A critical consideration when implementing models of cognition is whether a proposed explanation is plausible given what we know about human physiology and ancestry. We know that the nervous system is composed of neural circuitry that has evolved over generations as well as shifted over lifetimes with new learning. Connectionist networks and evolutionary algorithms allow researchers to explore how particular models might be instantiated in the brain.

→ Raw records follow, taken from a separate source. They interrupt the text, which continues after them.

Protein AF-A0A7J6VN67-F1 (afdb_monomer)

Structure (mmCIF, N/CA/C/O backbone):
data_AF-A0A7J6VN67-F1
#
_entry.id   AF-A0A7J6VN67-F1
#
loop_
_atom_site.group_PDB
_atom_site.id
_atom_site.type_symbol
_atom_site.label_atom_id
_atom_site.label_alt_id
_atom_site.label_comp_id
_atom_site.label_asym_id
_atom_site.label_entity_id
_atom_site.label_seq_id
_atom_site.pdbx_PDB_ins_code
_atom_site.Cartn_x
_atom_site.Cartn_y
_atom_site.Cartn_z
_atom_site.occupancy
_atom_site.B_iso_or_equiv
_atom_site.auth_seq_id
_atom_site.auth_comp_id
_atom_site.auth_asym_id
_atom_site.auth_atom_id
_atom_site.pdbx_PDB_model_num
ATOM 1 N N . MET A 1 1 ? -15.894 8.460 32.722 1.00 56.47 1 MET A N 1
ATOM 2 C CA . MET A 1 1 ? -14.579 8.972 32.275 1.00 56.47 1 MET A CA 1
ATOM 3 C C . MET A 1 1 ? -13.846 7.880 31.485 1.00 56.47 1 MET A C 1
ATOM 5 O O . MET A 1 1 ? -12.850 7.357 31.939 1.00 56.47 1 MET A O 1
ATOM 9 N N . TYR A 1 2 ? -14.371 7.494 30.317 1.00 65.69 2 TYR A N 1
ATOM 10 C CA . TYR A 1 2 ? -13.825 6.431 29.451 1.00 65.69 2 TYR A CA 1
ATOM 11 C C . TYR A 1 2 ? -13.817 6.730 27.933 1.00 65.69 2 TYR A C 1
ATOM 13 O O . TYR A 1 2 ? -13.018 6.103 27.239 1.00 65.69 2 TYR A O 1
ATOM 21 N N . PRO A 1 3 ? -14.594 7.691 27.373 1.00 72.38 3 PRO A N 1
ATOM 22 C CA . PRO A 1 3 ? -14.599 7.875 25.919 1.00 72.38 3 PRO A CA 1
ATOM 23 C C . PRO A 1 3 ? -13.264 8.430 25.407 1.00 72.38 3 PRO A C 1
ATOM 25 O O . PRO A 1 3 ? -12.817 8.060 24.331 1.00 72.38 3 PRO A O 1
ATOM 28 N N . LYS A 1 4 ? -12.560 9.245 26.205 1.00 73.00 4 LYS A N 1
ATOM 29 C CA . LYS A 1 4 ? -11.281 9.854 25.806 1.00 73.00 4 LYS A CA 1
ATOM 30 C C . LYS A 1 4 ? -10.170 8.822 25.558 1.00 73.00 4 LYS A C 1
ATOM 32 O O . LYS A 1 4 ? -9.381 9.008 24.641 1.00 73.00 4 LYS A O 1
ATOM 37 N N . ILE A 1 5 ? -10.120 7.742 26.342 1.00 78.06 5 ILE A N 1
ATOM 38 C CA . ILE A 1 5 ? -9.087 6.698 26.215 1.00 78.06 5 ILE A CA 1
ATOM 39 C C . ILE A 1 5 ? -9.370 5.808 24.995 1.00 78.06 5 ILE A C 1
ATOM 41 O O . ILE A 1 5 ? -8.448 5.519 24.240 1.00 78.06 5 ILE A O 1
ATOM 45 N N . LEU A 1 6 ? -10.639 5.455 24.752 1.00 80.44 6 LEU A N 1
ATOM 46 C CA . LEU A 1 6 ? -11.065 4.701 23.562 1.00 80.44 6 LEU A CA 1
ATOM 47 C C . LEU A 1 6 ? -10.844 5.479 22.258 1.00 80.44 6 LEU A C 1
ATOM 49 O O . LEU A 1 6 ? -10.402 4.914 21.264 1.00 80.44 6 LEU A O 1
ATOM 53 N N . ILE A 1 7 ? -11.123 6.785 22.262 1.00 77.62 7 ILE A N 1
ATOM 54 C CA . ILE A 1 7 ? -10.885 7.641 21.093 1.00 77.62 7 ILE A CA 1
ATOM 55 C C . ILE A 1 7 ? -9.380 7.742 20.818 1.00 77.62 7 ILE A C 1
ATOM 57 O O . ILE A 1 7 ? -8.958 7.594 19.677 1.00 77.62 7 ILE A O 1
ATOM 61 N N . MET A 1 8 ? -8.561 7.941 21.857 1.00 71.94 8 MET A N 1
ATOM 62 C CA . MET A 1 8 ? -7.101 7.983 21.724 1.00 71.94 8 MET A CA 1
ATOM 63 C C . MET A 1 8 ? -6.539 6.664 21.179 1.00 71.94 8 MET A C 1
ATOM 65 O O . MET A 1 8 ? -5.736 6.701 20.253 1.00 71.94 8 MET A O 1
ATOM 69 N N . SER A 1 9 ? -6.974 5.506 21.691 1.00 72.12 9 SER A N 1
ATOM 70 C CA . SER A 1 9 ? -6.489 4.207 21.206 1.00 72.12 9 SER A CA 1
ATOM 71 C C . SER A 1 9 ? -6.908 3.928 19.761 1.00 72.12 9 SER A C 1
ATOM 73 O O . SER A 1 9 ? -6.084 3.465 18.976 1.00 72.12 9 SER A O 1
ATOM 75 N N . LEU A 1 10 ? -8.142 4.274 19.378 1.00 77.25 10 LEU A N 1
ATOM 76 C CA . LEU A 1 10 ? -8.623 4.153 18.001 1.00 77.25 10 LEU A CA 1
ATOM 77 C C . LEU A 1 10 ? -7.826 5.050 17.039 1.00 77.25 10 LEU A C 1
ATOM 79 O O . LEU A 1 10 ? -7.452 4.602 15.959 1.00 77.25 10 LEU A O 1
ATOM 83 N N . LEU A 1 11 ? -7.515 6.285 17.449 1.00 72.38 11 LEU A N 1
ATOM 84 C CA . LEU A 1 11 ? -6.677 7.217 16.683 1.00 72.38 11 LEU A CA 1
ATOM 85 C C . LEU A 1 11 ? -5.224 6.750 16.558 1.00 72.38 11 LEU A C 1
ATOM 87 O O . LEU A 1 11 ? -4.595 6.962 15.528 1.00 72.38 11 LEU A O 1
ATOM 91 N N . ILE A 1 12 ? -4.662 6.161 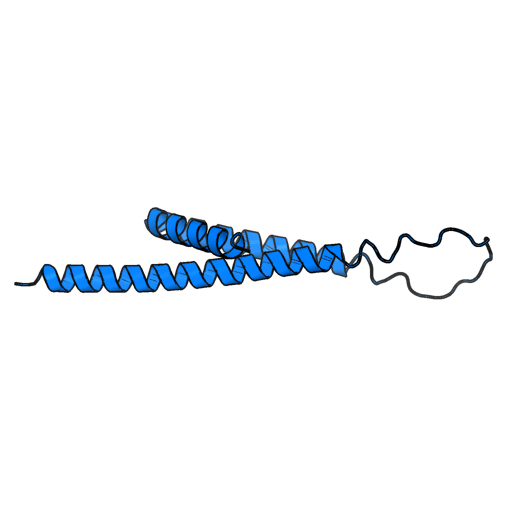17.610 1.00 73.81 12 ILE A N 1
ATOM 92 C CA . ILE A 1 12 ? -3.303 5.610 17.579 1.00 73.81 12 ILE A CA 1
ATOM 93 C C . ILE A 1 12 ? -3.269 4.405 16.633 1.00 73.81 12 ILE A C 1
ATOM 95 O O . ILE A 1 12 ? -2.404 4.319 15.765 1.00 73.81 12 ILE A O 1
ATOM 99 N N . SER A 1 13 ? -4.261 3.520 16.733 1.00 76.38 13 SER A N 1
ATOM 100 C CA . SER A 1 13 ? -4.384 2.349 15.864 1.00 76.38 13 SER A CA 1
ATOM 101 C C . SER A 1 13 ? -4.578 2.739 14.392 1.00 76.38 13 SER A C 1
ATOM 103 O O . SER A 1 13 ? -3.936 2.159 13.517 1.00 76.38 13 SER A O 1
ATOM 105 N N . SER A 1 14 ? -5.371 3.780 14.107 1.00 77.00 14 SER A N 1
ATOM 106 C CA . SER A 1 14 ? -5.547 4.283 12.740 1.00 77.00 14 SER A CA 1
ATOM 107 C C . SER A 1 14 ? -4.288 4.946 12.177 1.00 77.00 14 SER A C 1
ATOM 109 O O . SER A 1 14 ? -4.008 4.774 10.994 1.00 77.00 14 SER A O 1
ATOM 111 N N . ARG A 1 15 ? -3.487 5.638 13.004 1.00 82.56 15 ARG A N 1
ATOM 112 C CA . ARG A 1 15 ? -2.180 6.183 12.590 1.00 82.56 15 ARG A CA 1
ATOM 113 C C . ARG A 1 15 ? -1.181 5.087 12.257 1.00 82.56 15 ARG A C 1
ATOM 115 O O . ARG A 1 15 ? -0.564 5.150 11.206 1.00 82.56 15 ARG A O 1
ATOM 122 N N . HIS A 1 16 ? -1.060 4.063 13.100 1.00 86.19 16 HIS A N 1
ATOM 123 C CA . HIS A 1 16 ? -0.153 2.949 12.815 1.00 86.19 16 HIS A CA 1
ATOM 124 C C . HIS A 1 16 ? -0.537 2.212 11.530 1.00 86.19 16 HIS A C 1
ATOM 126 O O . HIS A 1 16 ? 0.337 1.835 10.754 1.00 86.19 16 HIS A O 1
ATOM 132 N N . LEU A 1 17 ? -1.840 2.049 11.280 1.00 84.25 17 LEU A N 1
ATOM 133 C CA . LEU A 1 17 ? -2.331 1.487 10.027 1.00 84.25 17 LEU A CA 1
ATOM 134 C C . LEU A 1 17 ? -2.022 2.404 8.834 1.00 84.25 17 LEU A C 1
ATOM 136 O O . LEU A 1 17 ? -1.581 1.911 7.799 1.00 84.25 17 LEU A O 1
ATOM 140 N N . LEU A 1 18 ? -2.209 3.720 8.981 1.00 87.50 18 LEU A N 1
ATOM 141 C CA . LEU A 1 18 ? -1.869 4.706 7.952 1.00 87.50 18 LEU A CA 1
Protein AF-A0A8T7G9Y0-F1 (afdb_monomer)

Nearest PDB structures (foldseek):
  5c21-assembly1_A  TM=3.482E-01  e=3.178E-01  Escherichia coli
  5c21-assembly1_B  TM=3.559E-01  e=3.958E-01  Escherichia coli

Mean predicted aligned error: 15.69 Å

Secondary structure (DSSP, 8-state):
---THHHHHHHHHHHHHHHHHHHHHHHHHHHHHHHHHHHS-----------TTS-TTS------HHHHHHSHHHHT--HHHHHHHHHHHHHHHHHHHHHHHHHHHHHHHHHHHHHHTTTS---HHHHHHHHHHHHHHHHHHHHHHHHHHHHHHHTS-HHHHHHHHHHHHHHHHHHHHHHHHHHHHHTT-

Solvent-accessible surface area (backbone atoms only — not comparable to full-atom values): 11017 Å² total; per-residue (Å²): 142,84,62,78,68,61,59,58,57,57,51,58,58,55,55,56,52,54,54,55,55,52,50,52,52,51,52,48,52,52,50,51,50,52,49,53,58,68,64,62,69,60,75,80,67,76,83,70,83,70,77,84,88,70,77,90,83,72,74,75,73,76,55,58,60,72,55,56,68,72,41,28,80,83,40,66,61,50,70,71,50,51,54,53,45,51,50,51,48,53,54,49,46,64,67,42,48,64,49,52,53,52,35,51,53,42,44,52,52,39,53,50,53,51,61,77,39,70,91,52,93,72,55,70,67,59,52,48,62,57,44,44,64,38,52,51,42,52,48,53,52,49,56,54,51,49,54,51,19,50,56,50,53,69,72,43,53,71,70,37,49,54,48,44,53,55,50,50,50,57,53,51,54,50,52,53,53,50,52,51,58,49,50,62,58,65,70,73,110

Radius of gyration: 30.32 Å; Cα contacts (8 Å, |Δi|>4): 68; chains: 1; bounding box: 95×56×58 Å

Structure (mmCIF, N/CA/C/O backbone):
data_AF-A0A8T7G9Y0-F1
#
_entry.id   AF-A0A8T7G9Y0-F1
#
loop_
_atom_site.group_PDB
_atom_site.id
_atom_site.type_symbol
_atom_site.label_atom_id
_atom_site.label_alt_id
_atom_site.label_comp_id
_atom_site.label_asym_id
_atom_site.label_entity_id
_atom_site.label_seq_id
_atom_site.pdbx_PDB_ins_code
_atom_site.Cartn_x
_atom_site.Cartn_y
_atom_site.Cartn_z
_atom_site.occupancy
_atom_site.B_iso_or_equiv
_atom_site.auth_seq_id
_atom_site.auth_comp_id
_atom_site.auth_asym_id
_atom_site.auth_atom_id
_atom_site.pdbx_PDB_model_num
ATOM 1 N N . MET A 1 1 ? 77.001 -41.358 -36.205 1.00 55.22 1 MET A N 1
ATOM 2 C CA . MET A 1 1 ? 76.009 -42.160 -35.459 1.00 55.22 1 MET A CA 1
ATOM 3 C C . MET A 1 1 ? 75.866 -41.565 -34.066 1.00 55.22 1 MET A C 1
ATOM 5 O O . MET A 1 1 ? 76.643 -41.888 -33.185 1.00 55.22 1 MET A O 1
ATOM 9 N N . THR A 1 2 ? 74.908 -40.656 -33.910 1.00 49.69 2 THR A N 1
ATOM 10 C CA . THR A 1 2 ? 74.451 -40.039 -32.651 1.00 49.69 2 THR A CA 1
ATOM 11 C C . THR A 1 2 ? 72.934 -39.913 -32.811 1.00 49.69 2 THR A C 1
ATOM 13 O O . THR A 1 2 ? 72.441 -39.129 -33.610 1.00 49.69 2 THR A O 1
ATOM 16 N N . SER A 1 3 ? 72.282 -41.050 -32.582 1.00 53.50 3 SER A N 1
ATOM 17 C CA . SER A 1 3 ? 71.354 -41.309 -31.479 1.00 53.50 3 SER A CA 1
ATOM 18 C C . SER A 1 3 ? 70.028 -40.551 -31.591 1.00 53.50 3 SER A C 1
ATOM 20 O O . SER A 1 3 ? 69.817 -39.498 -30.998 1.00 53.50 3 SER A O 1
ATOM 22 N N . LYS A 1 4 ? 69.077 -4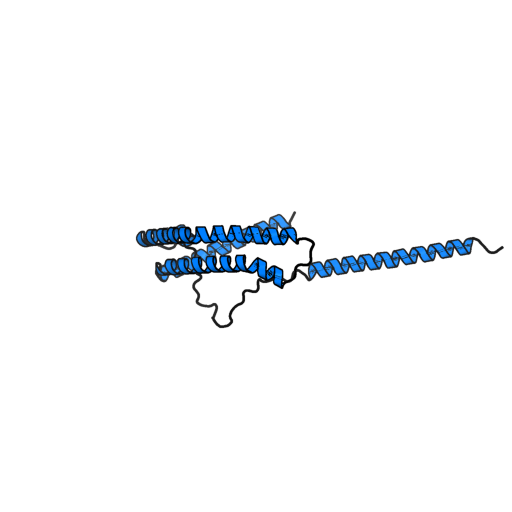1.186 -32.295 1.00 54.16 4 LYS A N 1
ATOM 23 C CA . LYS A 1 4 ? 67.639 -40.864 -32.271 1.00 54.16 4 LYS A CA 1
ATOM 24 C C . LYS A 1 4 ? 67.058 -40.780 -30.842 1.00 54.16 4 LYS A C 1
ATOM 26 O O . LYS A 1 4 ? 65.998 -40.192 -30.667 1.00 54.16 4 LYS A O 1
ATOM 31 N N . GLN A 1 5 ? 67.759 -41.298 -29.826 1.00 54.38 5 GLN A N 1
ATOM 32 C CA . GLN A 1 5 ? 67.329 -41.260 -28.425 1.00 54.38 5 GLN A CA 1
ATOM 33 C C . GLN A 1 5 ? 67.430 -39.868 -27.770 1.00 54.38 5 GLN A C 1
ATOM 35 O O . GLN A 1 5 ? 66.744 -39.627 -26.778 1.00 54.38 5 GLN A O 1
ATOM 40 N N . GLU A 1 6 ? 68.236 -38.932 -28.292 1.00 51.66 6 GLU A N 1
ATOM 41 C CA . GLU A 1 6 ? 68.300 -37.566 -27.732 1.00 51.66 6 GLU A CA 1
ATOM 42 C C . GLU A 1 6 ? 67.102 -36.701 -28.143 1.00 51.66 6 GLU A C 1
ATOM 44 O O . GLU A 1 6 ? 66.642 -35.859 -27.368 1.00 51.66 6 GLU A O 1
ATOM 49 N N . ILE A 1 7 ? 66.538 -36.945 -29.329 1.00 55.41 7 ILE A N 1
ATOM 50 C CA . ILE A 1 7 ? 65.400 -36.171 -29.836 1.00 55.41 7 ILE A CA 1
ATOM 51 C C . ILE A 1 7 ? 64.121 -36.553 -29.079 1.00 55.41 7 ILE A C 1
ATOM 53 O O . ILE A 1 7 ? 63.398 -35.657 -28.643 1.00 55.41 7 ILE A O 1
ATOM 57 N N . GLU A 1 8 ? 63.886 -37.844 -28.819 1.00 50.28 8 GLU A N 1
ATOM 58 C CA . GLU A 1 8 ? 62.699 -38.313 -28.083 1.00 50.28 8 GLU A CA 1
ATOM 59 C C . GLU A 1 8 ? 62.653 -37.786 -26.638 1.00 50.28 8 GLU A C 1
ATOM 61 O O . GLU A 1 8 ? 61.611 -37.307 -26.192 1.00 50.28 8 GLU A O 1
ATOM 66 N N . ARG A 1 9 ? 63.795 -37.729 -25.933 1.00 51.75 9 ARG A N 1
ATOM 67 C CA . ARG A 1 9 ? 63.852 -37.155 -24.572 1.00 51.75 9 ARG A CA 1
ATOM 68 C C . ARG A 1 9 ? 63.558 -35.651 -24.534 1.00 51.75 9 ARG A C 1
ATOM 70 O O . ARG A 1 9 ? 63.026 -35.155 -23.544 1.00 51.75 9 ARG A O 1
ATOM 77 N N . SER A 1 10 ? 63.883 -34.913 -25.597 1.00 53.09 10 SER A N 1
ATOM 78 C CA . SER A 1 10 ? 63.667 -33.459 -25.655 1.00 53.09 10 SER A CA 1
ATOM 79 C C . SER A 1 10 ? 62.203 -33.057 -25.895 1.00 53.09 10 SER A C 1
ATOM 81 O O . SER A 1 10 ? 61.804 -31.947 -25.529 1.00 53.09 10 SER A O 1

Evolutionary models can also be used to constrain or inform our psychological theories. Several important classes of decision models, from heuristics to Bayesian cognition, make implicit or explicit reference to evolution as the generator of decision strategies. Exploring the process of evolution computationally using artificial organisms allows us to directly manipulate evolutionary environments and examine what conditions can lead to the evolution of the complex cognitive processes humans enjoy. For example, my current work suggests that having a variety of fitness-relevant tasks that can yield rewards if performed well –- such as memory recall, decision making, spatial navigation, and foraging –- leads to the evolution of complex, general-purpose cognitive machinery like working memory, which does not evolve in solitary tasks
Being able to relate different types of empirical data to one another relies on effective methods for connecting observations to a common set of underlying parameters. Hierarchical Bayesian methods offer an avenue for doing so while also accounting for group and individual differences (multilevel structure). We have been adapting these methods to connect behavior across tasks and relate it to self-report measures. We do so by loading cognitive model parameters onto latent traits that are thought to underlie performance on many tasks, such as impulsivity or working memory, effectively creating a structural equation model with an embedded cognitive model (composing the "measurement" part of the model) predicting behavior on its corresponding task. We have shown that this approach lets us better estimate individual differences as well as better estimate cognitive model parameters. In turn, we can leverage the model parameters and trait estimates to better characterize clinical populations and predict important outcome measures like drug use and risky or externalizing behaviors.
The joint modeling work takes advantage of the interesting data on alcohol and drug misuse, much of which was collected by our collaborators Jasmin Vassileva and Peter Finn, who are supported by grants from the National Institutes of Health, R01AA13650 (National Institute on Alcohol Abuse and Alcoholism) and R01DA021421 (National Institute of Drug Abuse).